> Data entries
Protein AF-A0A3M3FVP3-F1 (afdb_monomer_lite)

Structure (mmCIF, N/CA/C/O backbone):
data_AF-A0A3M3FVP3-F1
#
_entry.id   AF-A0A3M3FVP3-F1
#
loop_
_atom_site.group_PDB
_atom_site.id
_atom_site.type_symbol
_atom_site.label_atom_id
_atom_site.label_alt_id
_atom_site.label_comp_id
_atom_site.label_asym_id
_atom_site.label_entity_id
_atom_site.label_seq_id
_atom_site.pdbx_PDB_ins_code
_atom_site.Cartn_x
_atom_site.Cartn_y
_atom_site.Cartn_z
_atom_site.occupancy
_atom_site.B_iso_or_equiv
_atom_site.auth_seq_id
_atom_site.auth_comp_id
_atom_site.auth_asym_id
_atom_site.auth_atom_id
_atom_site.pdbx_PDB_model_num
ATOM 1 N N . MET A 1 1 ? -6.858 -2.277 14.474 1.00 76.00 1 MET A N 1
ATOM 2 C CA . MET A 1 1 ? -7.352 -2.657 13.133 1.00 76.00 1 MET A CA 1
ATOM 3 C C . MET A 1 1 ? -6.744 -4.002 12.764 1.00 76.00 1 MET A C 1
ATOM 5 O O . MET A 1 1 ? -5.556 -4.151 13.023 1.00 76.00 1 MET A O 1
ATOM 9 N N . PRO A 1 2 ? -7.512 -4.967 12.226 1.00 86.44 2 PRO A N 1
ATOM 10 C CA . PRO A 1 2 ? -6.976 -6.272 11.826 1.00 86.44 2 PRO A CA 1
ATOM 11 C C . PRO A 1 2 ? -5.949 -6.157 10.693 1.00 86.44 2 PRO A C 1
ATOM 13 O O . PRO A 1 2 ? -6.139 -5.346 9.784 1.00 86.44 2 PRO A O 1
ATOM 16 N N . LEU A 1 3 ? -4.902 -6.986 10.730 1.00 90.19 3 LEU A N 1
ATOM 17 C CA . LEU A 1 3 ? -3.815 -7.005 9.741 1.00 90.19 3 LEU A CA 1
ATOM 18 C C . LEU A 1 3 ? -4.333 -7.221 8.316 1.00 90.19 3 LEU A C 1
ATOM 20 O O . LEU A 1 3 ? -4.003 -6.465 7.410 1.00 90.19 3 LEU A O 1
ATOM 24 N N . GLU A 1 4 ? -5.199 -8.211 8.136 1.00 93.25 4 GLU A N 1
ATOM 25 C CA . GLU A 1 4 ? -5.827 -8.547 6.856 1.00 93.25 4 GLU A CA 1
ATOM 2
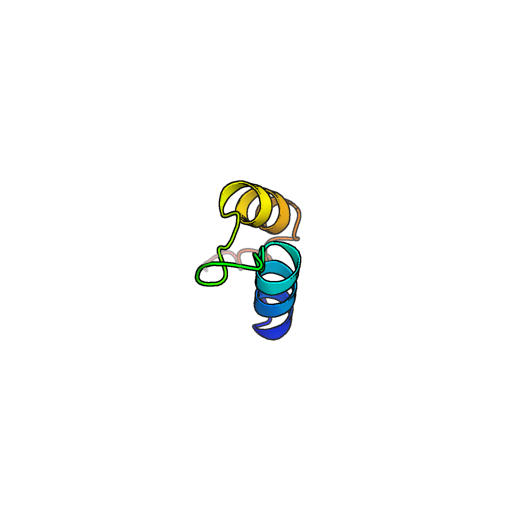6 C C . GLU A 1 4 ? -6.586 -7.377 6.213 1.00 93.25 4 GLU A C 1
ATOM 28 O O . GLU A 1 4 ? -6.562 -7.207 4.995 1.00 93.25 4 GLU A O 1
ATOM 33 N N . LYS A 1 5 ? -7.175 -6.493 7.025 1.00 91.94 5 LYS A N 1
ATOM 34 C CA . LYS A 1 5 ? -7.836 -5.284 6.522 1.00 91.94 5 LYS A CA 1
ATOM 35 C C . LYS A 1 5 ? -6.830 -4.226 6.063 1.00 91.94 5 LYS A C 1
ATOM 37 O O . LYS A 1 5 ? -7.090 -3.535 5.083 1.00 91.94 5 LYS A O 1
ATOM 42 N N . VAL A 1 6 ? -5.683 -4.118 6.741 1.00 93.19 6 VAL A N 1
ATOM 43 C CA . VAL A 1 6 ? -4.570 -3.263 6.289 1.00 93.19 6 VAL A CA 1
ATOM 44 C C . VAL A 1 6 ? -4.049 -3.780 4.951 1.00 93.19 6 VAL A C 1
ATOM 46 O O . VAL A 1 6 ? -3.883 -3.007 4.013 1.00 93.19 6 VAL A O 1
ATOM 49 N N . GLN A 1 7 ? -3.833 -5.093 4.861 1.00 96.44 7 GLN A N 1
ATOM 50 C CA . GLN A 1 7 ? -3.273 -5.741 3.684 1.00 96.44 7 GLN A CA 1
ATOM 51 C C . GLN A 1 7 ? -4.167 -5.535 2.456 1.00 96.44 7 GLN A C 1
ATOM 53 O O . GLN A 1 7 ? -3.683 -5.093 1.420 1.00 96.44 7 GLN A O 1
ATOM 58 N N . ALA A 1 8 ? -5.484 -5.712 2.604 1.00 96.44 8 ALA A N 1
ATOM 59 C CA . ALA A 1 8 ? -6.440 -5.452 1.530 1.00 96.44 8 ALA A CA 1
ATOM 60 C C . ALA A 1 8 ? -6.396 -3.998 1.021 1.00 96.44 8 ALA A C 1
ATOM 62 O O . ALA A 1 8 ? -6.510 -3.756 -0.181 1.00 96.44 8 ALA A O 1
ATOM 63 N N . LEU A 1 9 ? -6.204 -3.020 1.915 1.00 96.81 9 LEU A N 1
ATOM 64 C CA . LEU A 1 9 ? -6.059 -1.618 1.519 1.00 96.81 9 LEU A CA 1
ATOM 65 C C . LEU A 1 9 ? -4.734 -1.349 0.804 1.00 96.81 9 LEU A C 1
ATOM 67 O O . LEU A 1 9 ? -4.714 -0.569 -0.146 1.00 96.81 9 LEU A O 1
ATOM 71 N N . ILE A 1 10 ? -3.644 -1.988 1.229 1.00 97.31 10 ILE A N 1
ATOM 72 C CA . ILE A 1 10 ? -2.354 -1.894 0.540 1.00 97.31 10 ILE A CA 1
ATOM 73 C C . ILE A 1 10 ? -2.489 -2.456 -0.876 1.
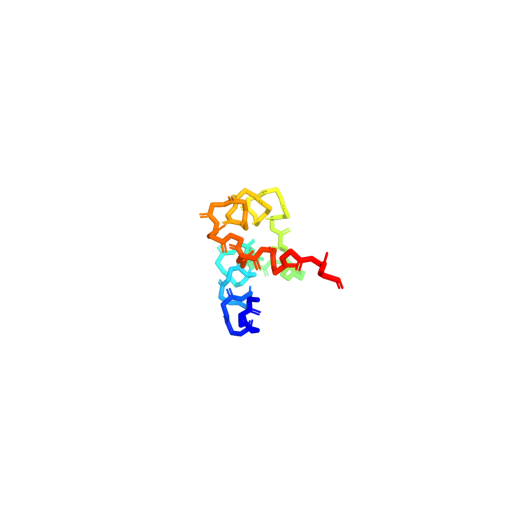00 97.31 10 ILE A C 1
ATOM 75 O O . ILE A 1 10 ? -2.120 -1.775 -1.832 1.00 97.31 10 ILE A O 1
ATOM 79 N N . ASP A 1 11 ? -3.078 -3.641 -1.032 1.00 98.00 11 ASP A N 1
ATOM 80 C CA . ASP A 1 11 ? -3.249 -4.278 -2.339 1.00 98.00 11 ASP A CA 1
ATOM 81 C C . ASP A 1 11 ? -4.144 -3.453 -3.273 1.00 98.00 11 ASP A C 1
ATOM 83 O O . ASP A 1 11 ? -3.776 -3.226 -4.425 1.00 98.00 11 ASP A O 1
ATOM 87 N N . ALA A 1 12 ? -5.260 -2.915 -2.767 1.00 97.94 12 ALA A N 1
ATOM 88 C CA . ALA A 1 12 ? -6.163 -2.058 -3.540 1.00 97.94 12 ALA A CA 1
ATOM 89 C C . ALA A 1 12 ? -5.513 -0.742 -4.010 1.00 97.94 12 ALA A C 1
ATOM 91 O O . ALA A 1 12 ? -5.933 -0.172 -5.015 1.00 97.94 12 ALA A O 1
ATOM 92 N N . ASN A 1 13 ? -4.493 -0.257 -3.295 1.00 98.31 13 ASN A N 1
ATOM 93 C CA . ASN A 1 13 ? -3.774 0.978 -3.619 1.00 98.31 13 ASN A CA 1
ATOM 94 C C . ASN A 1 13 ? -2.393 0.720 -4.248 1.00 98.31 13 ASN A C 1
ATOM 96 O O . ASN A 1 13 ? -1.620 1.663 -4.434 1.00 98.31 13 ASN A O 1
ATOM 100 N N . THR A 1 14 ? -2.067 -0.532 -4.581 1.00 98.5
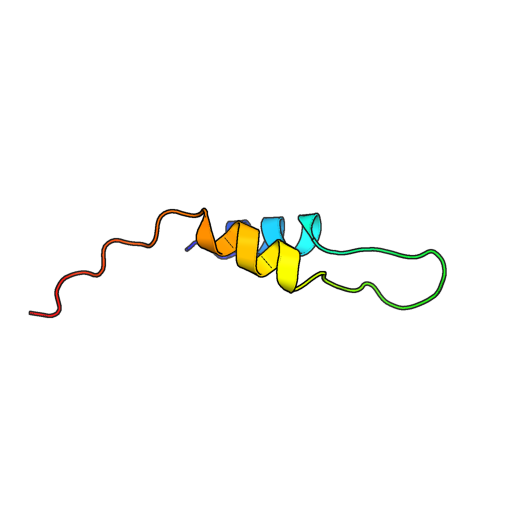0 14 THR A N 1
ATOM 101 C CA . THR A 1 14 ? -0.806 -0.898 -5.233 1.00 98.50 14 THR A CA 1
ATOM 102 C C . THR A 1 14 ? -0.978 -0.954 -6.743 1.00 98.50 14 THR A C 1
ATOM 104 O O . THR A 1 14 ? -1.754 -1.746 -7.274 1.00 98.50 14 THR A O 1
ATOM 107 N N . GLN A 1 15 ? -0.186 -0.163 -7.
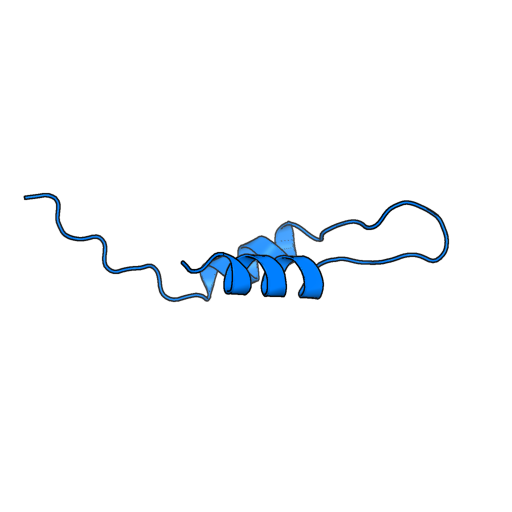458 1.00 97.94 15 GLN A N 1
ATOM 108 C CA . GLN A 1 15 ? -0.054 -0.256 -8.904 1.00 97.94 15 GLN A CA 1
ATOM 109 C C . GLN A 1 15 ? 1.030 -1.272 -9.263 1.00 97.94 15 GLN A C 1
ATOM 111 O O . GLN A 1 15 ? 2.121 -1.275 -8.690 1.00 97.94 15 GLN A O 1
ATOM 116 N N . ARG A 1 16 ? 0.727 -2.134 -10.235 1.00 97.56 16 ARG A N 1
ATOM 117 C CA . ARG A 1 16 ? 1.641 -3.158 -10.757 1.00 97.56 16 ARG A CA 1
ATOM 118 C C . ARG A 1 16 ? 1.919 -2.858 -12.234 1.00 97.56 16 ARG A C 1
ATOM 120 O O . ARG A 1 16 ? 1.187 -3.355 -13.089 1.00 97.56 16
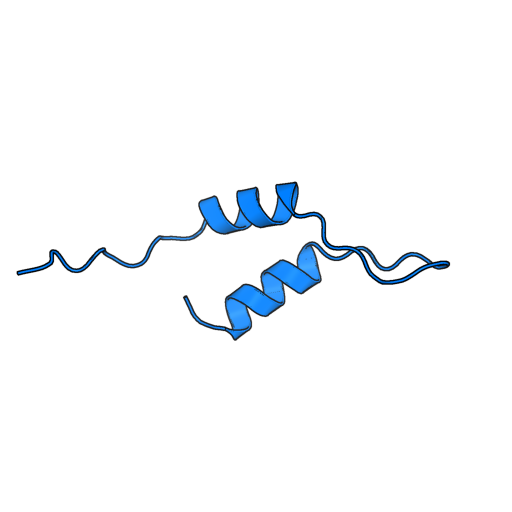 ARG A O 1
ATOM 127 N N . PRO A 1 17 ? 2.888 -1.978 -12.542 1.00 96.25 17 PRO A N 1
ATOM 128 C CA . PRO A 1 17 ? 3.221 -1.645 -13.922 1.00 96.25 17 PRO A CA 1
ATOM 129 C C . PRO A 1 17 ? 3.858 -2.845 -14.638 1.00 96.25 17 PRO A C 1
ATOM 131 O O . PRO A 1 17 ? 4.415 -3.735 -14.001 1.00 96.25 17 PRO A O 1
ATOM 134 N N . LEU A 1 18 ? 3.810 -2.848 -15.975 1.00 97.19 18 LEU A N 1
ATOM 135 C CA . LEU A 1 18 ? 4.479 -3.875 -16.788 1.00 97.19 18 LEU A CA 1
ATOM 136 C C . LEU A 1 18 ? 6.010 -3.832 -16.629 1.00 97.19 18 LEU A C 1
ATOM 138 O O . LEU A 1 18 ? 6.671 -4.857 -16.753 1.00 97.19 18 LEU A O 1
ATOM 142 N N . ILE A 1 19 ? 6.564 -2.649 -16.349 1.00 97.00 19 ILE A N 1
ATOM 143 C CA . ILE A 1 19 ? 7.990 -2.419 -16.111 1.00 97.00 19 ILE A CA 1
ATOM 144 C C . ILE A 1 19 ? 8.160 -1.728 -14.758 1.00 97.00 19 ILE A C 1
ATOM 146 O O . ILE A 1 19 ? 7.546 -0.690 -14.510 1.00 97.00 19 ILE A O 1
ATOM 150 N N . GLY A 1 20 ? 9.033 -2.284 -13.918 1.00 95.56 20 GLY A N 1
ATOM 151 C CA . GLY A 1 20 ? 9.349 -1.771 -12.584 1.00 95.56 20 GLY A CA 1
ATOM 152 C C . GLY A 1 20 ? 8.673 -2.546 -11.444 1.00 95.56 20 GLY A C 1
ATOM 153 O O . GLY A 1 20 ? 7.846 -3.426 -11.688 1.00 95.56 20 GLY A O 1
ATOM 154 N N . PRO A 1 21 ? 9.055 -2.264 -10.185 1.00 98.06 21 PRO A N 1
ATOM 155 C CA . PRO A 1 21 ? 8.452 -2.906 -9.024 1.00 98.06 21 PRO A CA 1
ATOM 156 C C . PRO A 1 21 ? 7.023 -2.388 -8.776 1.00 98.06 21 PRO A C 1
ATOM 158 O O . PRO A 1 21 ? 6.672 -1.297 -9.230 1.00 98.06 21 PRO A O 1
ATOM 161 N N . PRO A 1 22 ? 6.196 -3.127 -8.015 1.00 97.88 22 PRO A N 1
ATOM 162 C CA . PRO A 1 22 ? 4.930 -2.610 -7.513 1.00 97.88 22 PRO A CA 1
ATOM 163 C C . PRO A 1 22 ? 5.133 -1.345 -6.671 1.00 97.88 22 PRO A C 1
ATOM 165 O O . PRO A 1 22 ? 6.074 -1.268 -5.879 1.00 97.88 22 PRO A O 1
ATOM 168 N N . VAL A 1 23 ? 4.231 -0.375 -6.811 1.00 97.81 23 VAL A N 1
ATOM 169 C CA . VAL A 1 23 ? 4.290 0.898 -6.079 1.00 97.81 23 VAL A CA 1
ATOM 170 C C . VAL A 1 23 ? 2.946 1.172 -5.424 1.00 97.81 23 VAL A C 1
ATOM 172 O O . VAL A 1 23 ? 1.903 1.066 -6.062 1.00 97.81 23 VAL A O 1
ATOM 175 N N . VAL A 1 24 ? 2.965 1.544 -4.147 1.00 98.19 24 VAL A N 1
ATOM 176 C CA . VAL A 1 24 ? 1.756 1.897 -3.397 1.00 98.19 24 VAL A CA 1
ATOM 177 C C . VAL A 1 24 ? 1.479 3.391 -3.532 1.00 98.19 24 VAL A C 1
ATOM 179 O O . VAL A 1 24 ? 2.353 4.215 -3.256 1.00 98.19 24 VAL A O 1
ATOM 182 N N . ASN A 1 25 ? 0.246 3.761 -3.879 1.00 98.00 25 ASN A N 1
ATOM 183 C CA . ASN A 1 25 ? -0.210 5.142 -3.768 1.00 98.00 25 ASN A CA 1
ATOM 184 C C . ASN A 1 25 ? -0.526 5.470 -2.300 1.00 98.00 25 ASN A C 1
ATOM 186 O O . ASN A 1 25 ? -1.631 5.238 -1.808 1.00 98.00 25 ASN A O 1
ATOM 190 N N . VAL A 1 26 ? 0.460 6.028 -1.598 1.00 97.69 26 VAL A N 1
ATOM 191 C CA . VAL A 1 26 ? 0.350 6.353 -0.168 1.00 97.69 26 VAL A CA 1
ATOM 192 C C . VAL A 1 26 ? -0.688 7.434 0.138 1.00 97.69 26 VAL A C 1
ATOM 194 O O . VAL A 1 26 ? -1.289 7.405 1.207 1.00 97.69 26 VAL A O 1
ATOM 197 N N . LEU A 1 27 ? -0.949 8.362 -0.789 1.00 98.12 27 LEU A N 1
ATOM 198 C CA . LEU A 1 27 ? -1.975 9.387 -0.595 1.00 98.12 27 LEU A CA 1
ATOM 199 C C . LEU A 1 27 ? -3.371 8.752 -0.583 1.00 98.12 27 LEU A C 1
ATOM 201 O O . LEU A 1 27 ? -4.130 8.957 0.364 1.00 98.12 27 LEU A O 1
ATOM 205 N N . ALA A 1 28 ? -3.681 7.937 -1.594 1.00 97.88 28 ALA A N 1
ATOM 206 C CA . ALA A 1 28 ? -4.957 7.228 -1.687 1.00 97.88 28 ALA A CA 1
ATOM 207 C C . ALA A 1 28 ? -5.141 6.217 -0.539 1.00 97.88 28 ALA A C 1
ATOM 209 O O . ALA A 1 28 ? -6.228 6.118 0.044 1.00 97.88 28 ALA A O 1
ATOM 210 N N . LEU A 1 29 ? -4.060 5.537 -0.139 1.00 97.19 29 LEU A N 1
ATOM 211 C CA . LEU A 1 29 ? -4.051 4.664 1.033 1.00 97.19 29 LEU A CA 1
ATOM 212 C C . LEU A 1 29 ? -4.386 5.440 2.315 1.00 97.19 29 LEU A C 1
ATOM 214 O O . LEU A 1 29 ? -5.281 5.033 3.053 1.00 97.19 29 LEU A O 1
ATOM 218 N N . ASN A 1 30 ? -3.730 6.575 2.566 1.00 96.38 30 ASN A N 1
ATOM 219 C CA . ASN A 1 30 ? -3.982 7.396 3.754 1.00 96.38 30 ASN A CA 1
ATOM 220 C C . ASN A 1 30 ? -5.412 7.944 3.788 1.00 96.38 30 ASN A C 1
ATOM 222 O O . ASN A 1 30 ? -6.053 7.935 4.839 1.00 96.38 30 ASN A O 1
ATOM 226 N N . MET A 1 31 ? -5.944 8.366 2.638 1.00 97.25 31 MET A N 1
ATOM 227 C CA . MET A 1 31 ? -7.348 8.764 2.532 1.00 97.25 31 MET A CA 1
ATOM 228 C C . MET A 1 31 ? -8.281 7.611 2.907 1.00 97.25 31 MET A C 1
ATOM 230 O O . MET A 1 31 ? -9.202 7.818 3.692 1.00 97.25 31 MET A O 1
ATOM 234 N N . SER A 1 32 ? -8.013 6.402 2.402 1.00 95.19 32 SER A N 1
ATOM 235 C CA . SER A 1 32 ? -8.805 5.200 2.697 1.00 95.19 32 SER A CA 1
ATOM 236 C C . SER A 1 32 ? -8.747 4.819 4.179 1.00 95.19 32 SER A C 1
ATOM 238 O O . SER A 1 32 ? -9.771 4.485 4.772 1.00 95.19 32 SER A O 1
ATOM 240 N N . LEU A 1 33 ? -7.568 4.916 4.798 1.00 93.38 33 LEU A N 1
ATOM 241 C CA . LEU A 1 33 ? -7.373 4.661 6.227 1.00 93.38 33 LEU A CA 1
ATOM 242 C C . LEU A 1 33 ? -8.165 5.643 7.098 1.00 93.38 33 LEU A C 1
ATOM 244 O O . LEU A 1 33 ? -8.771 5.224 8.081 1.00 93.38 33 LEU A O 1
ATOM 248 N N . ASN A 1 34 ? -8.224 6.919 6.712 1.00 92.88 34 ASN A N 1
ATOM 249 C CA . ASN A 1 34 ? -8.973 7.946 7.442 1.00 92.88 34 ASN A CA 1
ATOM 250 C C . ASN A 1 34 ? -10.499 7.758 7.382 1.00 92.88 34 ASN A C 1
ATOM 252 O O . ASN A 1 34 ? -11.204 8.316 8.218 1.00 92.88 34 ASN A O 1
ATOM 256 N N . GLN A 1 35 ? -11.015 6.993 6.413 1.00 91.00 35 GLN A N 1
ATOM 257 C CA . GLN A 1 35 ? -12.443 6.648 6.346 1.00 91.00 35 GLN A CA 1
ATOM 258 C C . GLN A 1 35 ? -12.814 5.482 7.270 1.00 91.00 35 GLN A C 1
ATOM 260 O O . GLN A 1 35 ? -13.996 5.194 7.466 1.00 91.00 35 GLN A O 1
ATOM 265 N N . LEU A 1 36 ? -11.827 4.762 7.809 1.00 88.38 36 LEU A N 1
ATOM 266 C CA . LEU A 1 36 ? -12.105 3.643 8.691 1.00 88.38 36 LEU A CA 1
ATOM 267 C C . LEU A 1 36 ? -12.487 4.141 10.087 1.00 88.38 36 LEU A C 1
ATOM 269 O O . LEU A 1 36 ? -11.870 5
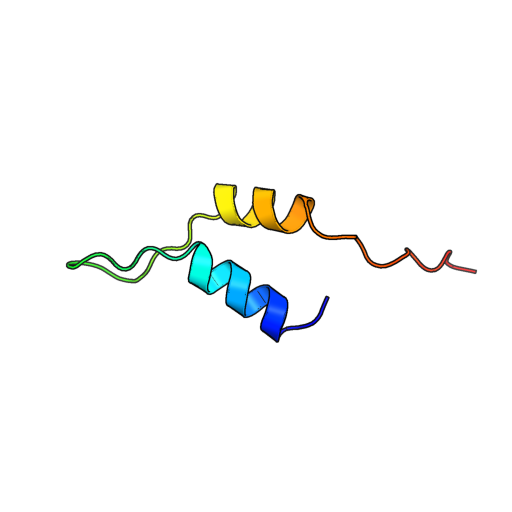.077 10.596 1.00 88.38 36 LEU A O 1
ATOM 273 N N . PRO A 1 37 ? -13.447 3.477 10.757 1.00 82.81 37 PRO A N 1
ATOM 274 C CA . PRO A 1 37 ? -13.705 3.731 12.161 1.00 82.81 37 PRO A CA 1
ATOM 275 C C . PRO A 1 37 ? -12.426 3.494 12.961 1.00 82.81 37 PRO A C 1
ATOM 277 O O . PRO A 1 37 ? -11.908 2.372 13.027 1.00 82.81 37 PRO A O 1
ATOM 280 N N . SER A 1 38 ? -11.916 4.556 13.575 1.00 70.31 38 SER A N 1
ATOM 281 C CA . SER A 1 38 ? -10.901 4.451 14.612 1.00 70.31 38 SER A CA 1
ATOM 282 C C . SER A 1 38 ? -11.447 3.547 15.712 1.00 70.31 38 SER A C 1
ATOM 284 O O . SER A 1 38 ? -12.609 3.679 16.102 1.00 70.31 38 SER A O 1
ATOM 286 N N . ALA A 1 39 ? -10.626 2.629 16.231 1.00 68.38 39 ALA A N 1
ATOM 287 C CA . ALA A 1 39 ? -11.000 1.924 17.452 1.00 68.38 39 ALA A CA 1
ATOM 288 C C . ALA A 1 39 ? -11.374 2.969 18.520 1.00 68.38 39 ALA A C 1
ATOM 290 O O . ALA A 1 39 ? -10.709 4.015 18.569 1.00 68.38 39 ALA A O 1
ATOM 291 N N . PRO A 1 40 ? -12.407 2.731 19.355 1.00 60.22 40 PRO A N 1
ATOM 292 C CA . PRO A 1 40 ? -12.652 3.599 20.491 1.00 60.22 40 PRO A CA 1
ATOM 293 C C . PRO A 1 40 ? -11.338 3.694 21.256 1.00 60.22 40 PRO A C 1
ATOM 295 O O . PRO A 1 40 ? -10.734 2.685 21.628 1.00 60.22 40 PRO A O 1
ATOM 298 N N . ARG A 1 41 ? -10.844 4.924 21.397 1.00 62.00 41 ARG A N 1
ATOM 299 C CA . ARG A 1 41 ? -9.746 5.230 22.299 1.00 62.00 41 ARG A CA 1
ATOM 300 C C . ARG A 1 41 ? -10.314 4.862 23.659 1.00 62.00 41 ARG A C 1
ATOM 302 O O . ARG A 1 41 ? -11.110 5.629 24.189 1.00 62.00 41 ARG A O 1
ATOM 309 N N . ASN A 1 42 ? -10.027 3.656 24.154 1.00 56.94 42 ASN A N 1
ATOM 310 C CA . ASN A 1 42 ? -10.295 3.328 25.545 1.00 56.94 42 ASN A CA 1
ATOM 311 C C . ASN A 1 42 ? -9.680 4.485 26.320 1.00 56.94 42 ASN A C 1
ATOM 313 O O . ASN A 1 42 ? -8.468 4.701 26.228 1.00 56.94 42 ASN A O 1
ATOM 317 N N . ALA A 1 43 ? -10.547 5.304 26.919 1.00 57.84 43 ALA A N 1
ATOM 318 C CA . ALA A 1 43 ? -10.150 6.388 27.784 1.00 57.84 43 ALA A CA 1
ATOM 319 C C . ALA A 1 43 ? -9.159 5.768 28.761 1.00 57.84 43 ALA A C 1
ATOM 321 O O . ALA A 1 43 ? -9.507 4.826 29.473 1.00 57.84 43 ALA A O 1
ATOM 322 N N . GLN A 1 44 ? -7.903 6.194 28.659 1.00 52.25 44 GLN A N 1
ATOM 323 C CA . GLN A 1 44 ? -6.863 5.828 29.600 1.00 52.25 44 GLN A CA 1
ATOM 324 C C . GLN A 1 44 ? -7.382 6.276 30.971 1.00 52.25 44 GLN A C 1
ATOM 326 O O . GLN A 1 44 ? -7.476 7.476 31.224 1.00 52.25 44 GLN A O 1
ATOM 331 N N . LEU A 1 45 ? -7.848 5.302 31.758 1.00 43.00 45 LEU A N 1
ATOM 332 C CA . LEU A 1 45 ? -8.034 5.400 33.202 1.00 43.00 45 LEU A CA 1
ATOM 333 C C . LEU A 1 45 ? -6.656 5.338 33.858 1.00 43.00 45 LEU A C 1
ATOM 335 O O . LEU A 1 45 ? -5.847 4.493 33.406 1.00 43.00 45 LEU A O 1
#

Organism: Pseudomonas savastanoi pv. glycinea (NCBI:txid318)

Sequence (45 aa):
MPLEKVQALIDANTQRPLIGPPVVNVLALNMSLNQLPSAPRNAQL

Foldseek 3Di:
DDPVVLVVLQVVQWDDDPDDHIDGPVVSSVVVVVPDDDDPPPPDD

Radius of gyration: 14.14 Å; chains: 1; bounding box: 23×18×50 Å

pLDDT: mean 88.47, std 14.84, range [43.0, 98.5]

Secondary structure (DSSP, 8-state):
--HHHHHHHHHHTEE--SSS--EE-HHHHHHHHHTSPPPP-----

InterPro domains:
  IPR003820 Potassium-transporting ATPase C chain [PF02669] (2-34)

> TASK OBJECTIVE
What you return must match, character for character, the lines above from the one with "ATOM 109 C C" through the one with "ATOM 135 C CA", minus any pictures.

> FINISHED TASK
ATOM 109 C C . GLN A 1 15 ? 1.030 -1.272 -9.263 1.00 97.94 15 GLN A C 1
ATOM 111 O O . GLN A 1 15 ? 2.121 -1.275 -8.690 1.00 97.94 15 GLN A O 1
ATOM 116 N N . ARG A 1 16 ? 0.727 -2.134 -10.235 1.00 97.56 16 ARG A N 1
ATOM 117 C CA . ARG A 1 16 ? 1.641 -3.158 -10.757 1.00 97.56 16 ARG A CA 1
ATOM 118 C C . ARG A 1 16 ? 1.919 -2.858 -12.234 1.00 97.56 16 ARG A C 1
ATOM 120 O O . ARG A 1 16 ? 1.187 -3.355 -13.089 1.00 97.56 16
 ARG A O 1
ATOM 127 N N . PRO A 1 17 ? 2.888 -1.978 -12.542 1.00 96.25 17 PRO A N 1
ATOM 128 C CA . PRO A 1 17 ? 3.221 -1.645 -13.922 1.00 96.25 17 PRO A CA 1
ATOM 129 C C . PRO A 1 17 ? 3.858 -2.845 -14.638 1.00 96.25 17 PRO A C 1
ATOM 131 O O . PRO A 1 17 ? 4.415 -3.735 -14.001 1.00 96.25 17 PRO A O 1
ATOM 134 N N . LEU A 1 18 ? 3.810 -2.848 -15.975 1.00 97.19 18 LEU A N 1
ATOM 135 C CA . LEU A 1 18 ? 4.479 -3.875 -16.788 1.00 97.19 18 LEU A CA 1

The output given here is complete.